2026-06-24Computer Vision and Pattern Recognition

Computer Vision and Pattern RecognitionComputation and Language
AI summary

The authors studied how vision-language models handle recognizing and understanding text when the images are visually messed up or corrupted. They created a new test called OCR-Robust with different types of text images, including documents, handwriting, and charts, and applied several types of visual distortions. They tested 18 models and found that doing well on clear images doesn’t mean the model will handle distorted images well. The study also showed that models struggle more with complex visuals like charts and tables compared to simpler document images when the visuals are degraded.

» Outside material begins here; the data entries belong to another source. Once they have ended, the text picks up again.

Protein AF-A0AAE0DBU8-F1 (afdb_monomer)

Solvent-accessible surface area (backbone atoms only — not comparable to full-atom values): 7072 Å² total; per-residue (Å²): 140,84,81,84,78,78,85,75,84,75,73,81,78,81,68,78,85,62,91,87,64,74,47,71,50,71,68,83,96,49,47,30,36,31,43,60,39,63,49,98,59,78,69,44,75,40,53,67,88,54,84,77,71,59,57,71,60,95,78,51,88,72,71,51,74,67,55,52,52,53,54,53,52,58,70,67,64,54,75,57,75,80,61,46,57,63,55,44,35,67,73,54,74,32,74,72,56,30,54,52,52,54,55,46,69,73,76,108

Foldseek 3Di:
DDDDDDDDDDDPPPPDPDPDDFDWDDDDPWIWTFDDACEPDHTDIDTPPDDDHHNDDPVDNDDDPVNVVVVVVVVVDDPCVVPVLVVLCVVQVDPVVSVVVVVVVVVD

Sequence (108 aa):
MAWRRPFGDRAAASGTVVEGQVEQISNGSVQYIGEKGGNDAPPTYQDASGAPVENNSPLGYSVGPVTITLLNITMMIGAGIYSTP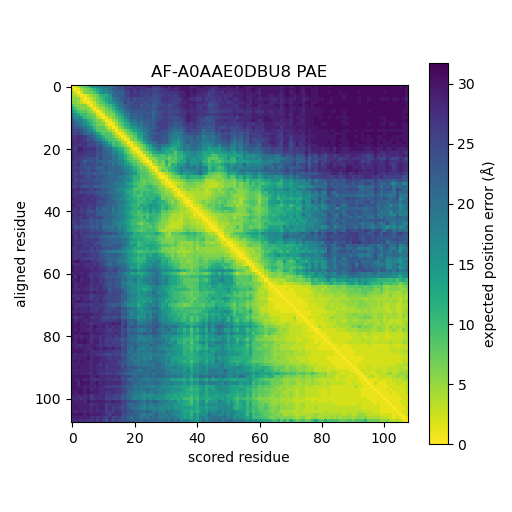ASILAGTGSVGVSFVYWTLGYLL

Secondary structure (DSSP, 8-state):
--PPPP------------TT--EEEEETTEEEEEE--SSSSPPEEEETTSPPP-SS-TT-S---HHHHHHHHHHHH--THHHHHHHHHHHHHSSHHHHHHHHHHHHH-

Structure (mmCIF, N/CA/C/O backbone):
data_AF-A0AAE0DBU8-F1
#
_entry.id   AF-A0AAE0DBU8-F1
#
loop_
_atom_site.group_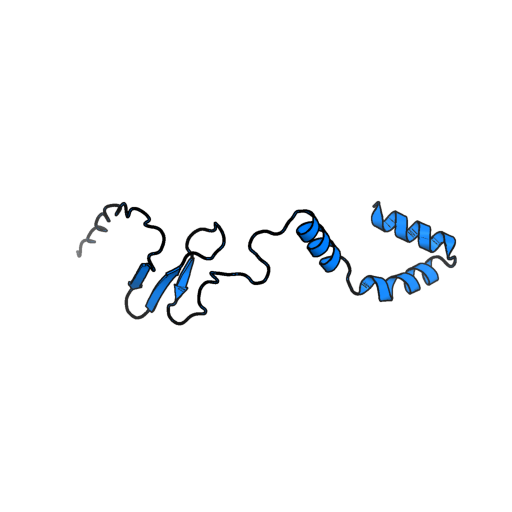PDB
_atom_site.id
_atom_site.type_symbol
_atom_site.label_atom_id
_atom_site.label_alt_id
_atom_site.label_comp_id
_atom_site.label_asym_id
_atom_site.label_entity_id
_atom_site.label_seq_id
_atom_site.pdbx_PDB_ins_code
_atom_site.Cartn_x
_atom_site.Cartn_y
_atom_site.Cartn_z
_atom_site.occupancy
_atom_site.B_iso_or_equiv
_atom_site.auth_seq_id
_atom_site.auth_comp_id
_atom_site.auth_asym_id
_atom_site.auth_atom_id
_atom_site.pdbx_PDB_model_num
ATOM 1 N N . MET A 1 1 ? 5.264 -12.373 66.960 1.00 48.28 1 MET A N 1
ATOM 2 C CA . MET A 1 1 ? 4.531 -13.439 66.243 1.00 48.28 1 MET A CA 1
ATOM 3 C C . MET A 1 1 ? 3.145 -12.918 65.905 1.00 48.28 1 MET A C 1
ATOM 5 O O . MET A 1 1 ? 2.271 -12.946 66.756 1.00 48.28 1 MET A O 1
ATOM 9 N N . ALA A 1 2 ? 2.974 -12.353 64.709 1.00 48.41 2 ALA A N 1
ATOM 10 C CA . ALA A 1 2 ? 1.684 -11.871 64.223 1.00 48.41 2 ALA A CA 1
ATOM 11 C C . ALA A 1 2 ? 1.313 -12.705 62.993 1.00 48.41 2 ALA A C 1
ATOM 13 O O . ALA A 1 2 ? 1.944 -12.618 61.941 1.00 48.41 2 ALA A O 1
ATOM 14 N N . TRP A 1 3 ? 0.361 -13.603 63.217 1.00 49.72 3 TRP A N 1
ATOM 15 C CA . TRP A 1 3 ? -0.121 -14.638 62.313 1.00 49.72 3 TRP A CA 1
ATOM 16 C C . TRP A 1 3 ? -0.914 -14.009 61.160 1.00 49.72 3 TRP A C 1
ATOM 18 O O . TRP A 1 3 ? -1.798 -13.181 61.391 1.00 49.72 3 TRP A O 1
ATOM 28 N N . ARG A 1 4 ? -0.592 -14.377 59.914 1.00 57.12 4 ARG A N 1
ATOM 29 C CA . ARG A 1 4 ? -1.325 -13.925 58.723 1.00 57.12 4 ARG A CA 1
ATOM 30 C C . ARG A 1 4 ? -2.778 -14.406 58.810 1.00 57.12 4 ARG A C 1
ATOM 32 O O . ARG A 1 4 ? -3.019 -15.586 59.045 1.00 57.12 4 ARG A O 1
ATOM 39 N N . ARG A 1 5 ? -3.744 -13.503 58.620 1.00 63.16 5 ARG A N 1
ATOM 40 C CA . ARG A 1 5 ? -5.155 -13.875 58.427 1.00 63.16 5 ARG A CA 1
ATOM 41 C C . ARG A 1 5 ? -5.336 -14.412 56.998 1.00 63.16 5 ARG A C 1
ATOM 43 O O . ARG A 1 5 ? -4.705 -13.860 56.094 1.00 63.16 5 ARG A O 1
ATOM 50 N N . PRO A 1 6 ? -6.132 -15.473 56.786 1.00 52.38 6 PRO A N 1
ATOM 51 C CA . PRO A 1 6 ? -6.307 -16.064 55.467 1.00 52.38 6 PRO A CA 1
ATOM 52 C C . PRO A 1 6 ? -7.155 -15.148 54.577 1.00 52.38 6 PRO A C 1
ATOM 54 O O . PRO A 1 6 ? -8.005 -14.399 55.064 1.00 52.38 6 PRO A O 1
ATOM 57 N N . PHE A 1 7 ? -6.904 -15.211 53.269 1.00 57.38 7 PHE A N 1
ATOM 58 C CA . PHE A 1 7 ? -7.788 -14.644 52.258 1.00 57.38 7 PHE A CA 1
ATOM 59 C C . PHE A 1 7 ? -9.147 -15.338 52.389 1.00 57.38 7 PHE A C 1
ATOM 61 O O . PHE A 1 7 ? -9.226 -16.554 52.253 1.00 57.38 7 PHE A O 1
ATOM 68 N N . GLY A 1 8 ? -10.184 -14.579 52.744 1.00 48.16 8 GLY A N 1
ATOM 69 C CA . GLY A 1 8 ? -11.540 -15.108 52.843 1.00 48.16 8 GLY A CA 1
ATOM 70 C C . GLY A 1 8 ? -12.033 -15.575 51.477 1.00 48.16 8 GLY A C 1
ATOM 71 O O . GLY A 1 8 ? -11.856 -14.867 50.482 1.00 48.16 8 GLY A O 1
ATOM 72 N N . ASP A 1 9 ? -12.651 -16.753 51.455 1.00 49.41 9 ASP A N 1
ATOM 73 C CA . ASP A 1 9 ? -13.332 -17.311 50.293 1.00 49.41 9 ASP A CA 1
ATOM 74 C C . ASP A 1 9 ? -14.369 -16.313 49.768 1.00 49.41 9 ASP A C 1
ATOM 76 O O . ASP A 1 9 ? -15.398 -16.051 50.398 1.00 49.41 9 ASP A O 1
ATOM 80 N N . ARG A 1 10 ? -14.105 -15.736 48.592 1.00 51.28 10 ARG A N 1
ATOM 81 C CA . ARG A 1 10 ? -15.147 -15.069 47.815 1.00 51.28 10 ARG A CA 1
ATOM 82 C C . ARG A 1 10 ? -15.974 -16.166 47.169 1.00 51.28 10 ARG A C 1
ATOM 84 O O . ARG A 1 10 ? -15.561 -16.744 46.167 1.00 51.28 10 ARG A O 1
ATOM 91 N N . ALA A 1 11 ? -17.128 -16.453 47.768 1.00 38.47 11 ALA A N 1
ATOM 92 C CA . ALA A 1 11 ? -18.184 -17.204 47.112 1.00 38.47 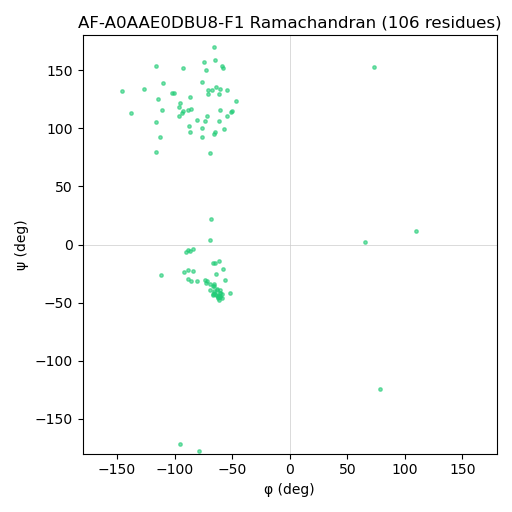11 ALA A CA 1
ATOM 93 C C . ALA A 1 11 ? -18.379 -16.616 45.710 1.00 38.47 11 ALA A C 1
ATOM 95 O O . ALA A 1 11 ? -18.577 -15.407 45.567 1.00 38.47 11 ALA A O 1
ATOM 96 N N . ALA A 1 12 ? -18.252 -17.464 44.690 1.00 44.81 12 ALA A N 1
ATOM 97 C CA . ALA A 1 12 ? -18.539 -17.109 43.316 1.00 44.81 12 ALA A CA 1
ATOM 98 C C . ALA A 1 12 ? -19.989 -16.621 43.259 1.00 44.81 12 ALA A C 1
ATOM 100 O O . ALA A 1 12 ? -20.927 -17.419 43.285 1.00 44.81 12 ALA A O 1
ATOM 101 N N . ALA A 1 13 ? -20.169 -15.300 43.248 1.00 40.78 13 ALA A N 1
ATOM 102 C CA . ALA A 1 13 ? -21.444 -14.692 42.942 1.00 40.78 13 ALA A CA 1
ATOM 103 C C . ALA A 1 13 ? -21.735 -15.057 41.488 1.00 40.78 13 ALA A C 1
ATOM 105 O O . ALA A 1 13 ? -21.201 -14.463 40.555 1.00 40.78 13 ALA A O 1
ATOM 106 N N . SER A 1 14 ? -22.529 -16.110 41.312 1.00 41.47 14 SER A N 1
ATOM 107 C CA . SER A 1 14 ? -23.156 -16.447 40.046 1.00 41.47 14 SER A CA 1
ATOM 108 C C . SER A 1 14 ? -24.205 -15.366 39.785 1.00 41.47 14 SER A C 1
ATOM 110 O O . SER A 1 14 ? -25.380 -15.514 40.105 1.00 41.47 14 SER A O 1
ATOM 112 N N . GLY A 1 15 ? -23.733 -14.208 39.324 1.00 38.06 15 GLY A N 1
ATOM 113 C CA . GLY A 1 15 ? -24.571 -13.149 38.798 1.00 38.06 15 GLY A CA 1
ATOM 114 C C . GLY A 1 15 ? -25.048 -13.597 37.430 1.00 38.06 15 GLY A C 1
ATOM 115 O O . GLY A 1 15 ? -24.272 -13.656 36.480 1.00 38.06 15 GLY A O 1
ATOM 116 N N . THR A 1 16 ? -26.318 -13.974 37.345 1.00 35.25 16 THR A N 1
ATOM 117 C CA . THR A 1 16 ? -27.034 -14.107 36.080 1.00 35.25 16 THR A CA 1
ATOM 118 C C . THR A 1 16 ? -26.837 -12.821 35.290 1.00 35.25 16 THR A C 1
ATOM 120 O O . THR A 1 16 ? -27.283 -11.762 35.730 1.00 35.25 16 THR A O 1
ATOM 123 N N . VAL A 1 17 ? -26.133 -12.912 34.163 1.00 39.59 17 VAL A N 1
ATOM 124 C CA . VAL A 1 17 ? -25.906 -11.793 33.249 1.00 39.59 17 VAL A CA 1
ATOM 125 C C . VAL A 1 17 ? -27.262 -11.404 32.669 1.00 39.59 17 VAL A C 1
ATOM 127 O O . VAL A 1 17 ? -27.758 -12.038 31.740 1.00 39.59 17 VAL A O 1
ATOM 130 N N . VAL A 1 18 ? -27.901 -10.411 33.284 1.00 37.69 18 VAL A N 1
ATOM 131 C CA . VAL A 1 18 ? -29.094 -9.765 32.745 1.00 37.69 18 VAL A CA 1
ATOM 132 C C . VAL A 1 18 ? -28.611 -8.673 31.803 1.00 37.69 18 VAL A C 1
ATOM 134 O O . VAL A 1 18 ? -27.908 -7.740 32.188 1.00 37.69 18 VAL A O 1
ATOM 137 N N . GLU A 1 19 ? -28.967 -8.860 30.543 1.00 39.62 19 GLU A N 1
ATOM 138 C CA . GLU A 1 19 ? -28.718 -7.982 29.412 1.00 39.62 19 GLU A CA 1
ATOM 139 C C . GLU A 1 19 ? -29.143 -6.538 29.746 1.00 39.62 19 GLU A C 1
ATOM 141 O O . GLU A 1 19 ? -30.315 -6.270 30.006 1.00 39.62 19 GLU A O 1
ATOM 146 N N . GLY A 1 20 ? -28.173 -5.615 29.800 1.00 46.09 20 GLY A N 1
ATOM 147 C CA . GLY A 1 20 ? -28.422 -4.173 29.946 1.00 46.09 20 GLY A CA 1
ATOM 148 C C . GLY A 1 20 ? -28.055 -3.509 31.282 1.00 46.09 20 GLY A C 1
ATOM 149 O O . GLY A 1 20 ? -28.441 -2.359 31.484 1.00 46.09 20 GLY A O 1
ATOM 150 N N . GLN A 1 21 ? -27.326 -4.158 32.198 1.00 43.91 21 GLN A N 1
ATOM 151 C CA . GLN A 1 21 ? -26.904 -3.503 33.447 1.00 43.91 21 GLN A CA 1
ATOM 152 C C . GLN A 1 21 ? -25.480 -2.937 33.367 1.00 43.91 21 GLN A C 1
ATOM 154 O O . GLN A 1 21 ? -24.513 -3.679 33.226 1.00 43.91 21 GLN A O 1
ATOM 159 N N . VAL A 1 22 ? -25.367 -1.612 33.513 1.00 53.91 22 VAL A N 1
ATOM 160 C CA . VAL A 1 22 ? -24.115 -0.916 33.830 1.00 53.91 22 VAL A CA 1
ATOM 161 C C . VAL A 1 22 ? -23.624 -1.419 35.187 1.00 53.91 22 VAL A C 1
ATOM 163 O O . VAL A 1 22 ? -24.204 -1.092 36.224 1.00 53.91 22 VAL A O 1
ATOM 166 N N . GLU A 1 23 ? -22.575 -2.237 35.194 1.00 58.53 23 GLU A N 1
ATOM 167 C CA . GLU A 1 23 ? -21.998 -2.749 36.436 1.00 58.53 23 GLU A CA 1
ATOM 168 C C . GLU A 1 23 ? -20.966 -1.735 36.948 1.00 58.53 23 GLU A C 1
ATOM 170 O O . GLU A 1 23 ? -19.835 -1.666 36.463 1.00 58.53 23 GLU A O 1
ATOM 175 N N . GLN A 1 24 ? -21.385 -0.875 37.882 1.00 56.28 24 GLN A N 1
ATOM 176 C CA . GLN A 1 24 ? -20.526 0.160 38.454 1.00 56.28 24 GLN A CA 1
ATOM 177 C C . GLN A 1 24 ? -19.751 -0.409 39.651 1.00 56.28 24 GLN A C 1
ATOM 179 O O . GLN A 1 24 ? -20.287 -0.556 40.751 1.00 56.28 24 GLN A O 1
ATOM 184 N N . ILE A 1 25 ? -18.479 -0.744 39.444 1.00 60.91 25 ILE A N 1
ATOM 185 C CA . ILE A 1 25 ? -17.612 -1.291 40.493 1.00 60.91 25 ILE A CA 1
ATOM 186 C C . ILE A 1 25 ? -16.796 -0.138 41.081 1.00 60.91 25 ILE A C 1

Vision-Language ModelsOCR (Optical Character Recognition)Visual PerturbationsRobustness BenchmarkClean AccuracyRelative Corruption RetentionCharts and TablesText RecognitionStructural DistortionLanguage Models
Authors
Yuxing Cheng, Yuan Wu, Yi Chang
Abstract
Vision-language models (VLMs) have achieved strong performance on OCR-based benchmarks and increasingly focused on text-rich understanding, but their robustness under controlled visual degradation remains insufficiently understood. This gap is critical for OCR reasoning, where visual corruption can induce OCR errors and structural distortions, thereby introducing uncertainty into the reasoning task. To systematically study this problem, we introduce OCR-Robust, a benchmark designed for evaluating OCR reasoning robustness under visual perturbations. It contains 812 samples across two complementary subsets: OCR1.0, covering documents, scene text, receipts, handwriting, and mathematical content, and OCR2.0, focusing on charts, geometry diagrams, and tables. To enable efficient yet informative evaluation, we conduct a pilot study over 18 candidate perturbations and select 5 representative types at 3 severity levels each based on their impact and cross-model discriminability. We evaluate robustness using clean accuracy, Relative Corruption Retention (RCR), Worst-Case Retention (WCR), and a composite Corruption Robustness Index (CRI), and benchmark 18 models spanning proprietary systems, open-source VLMs, and OCR+LLM pipelines. Our results show that higher clean accuracy does not necessarily imply stronger robustness, and that models can suffer pronounced degradation in the worst case on OCR tasks that are sensitive to structure, and charts and tables are substantially more fragile than document-like inputs under perturbation.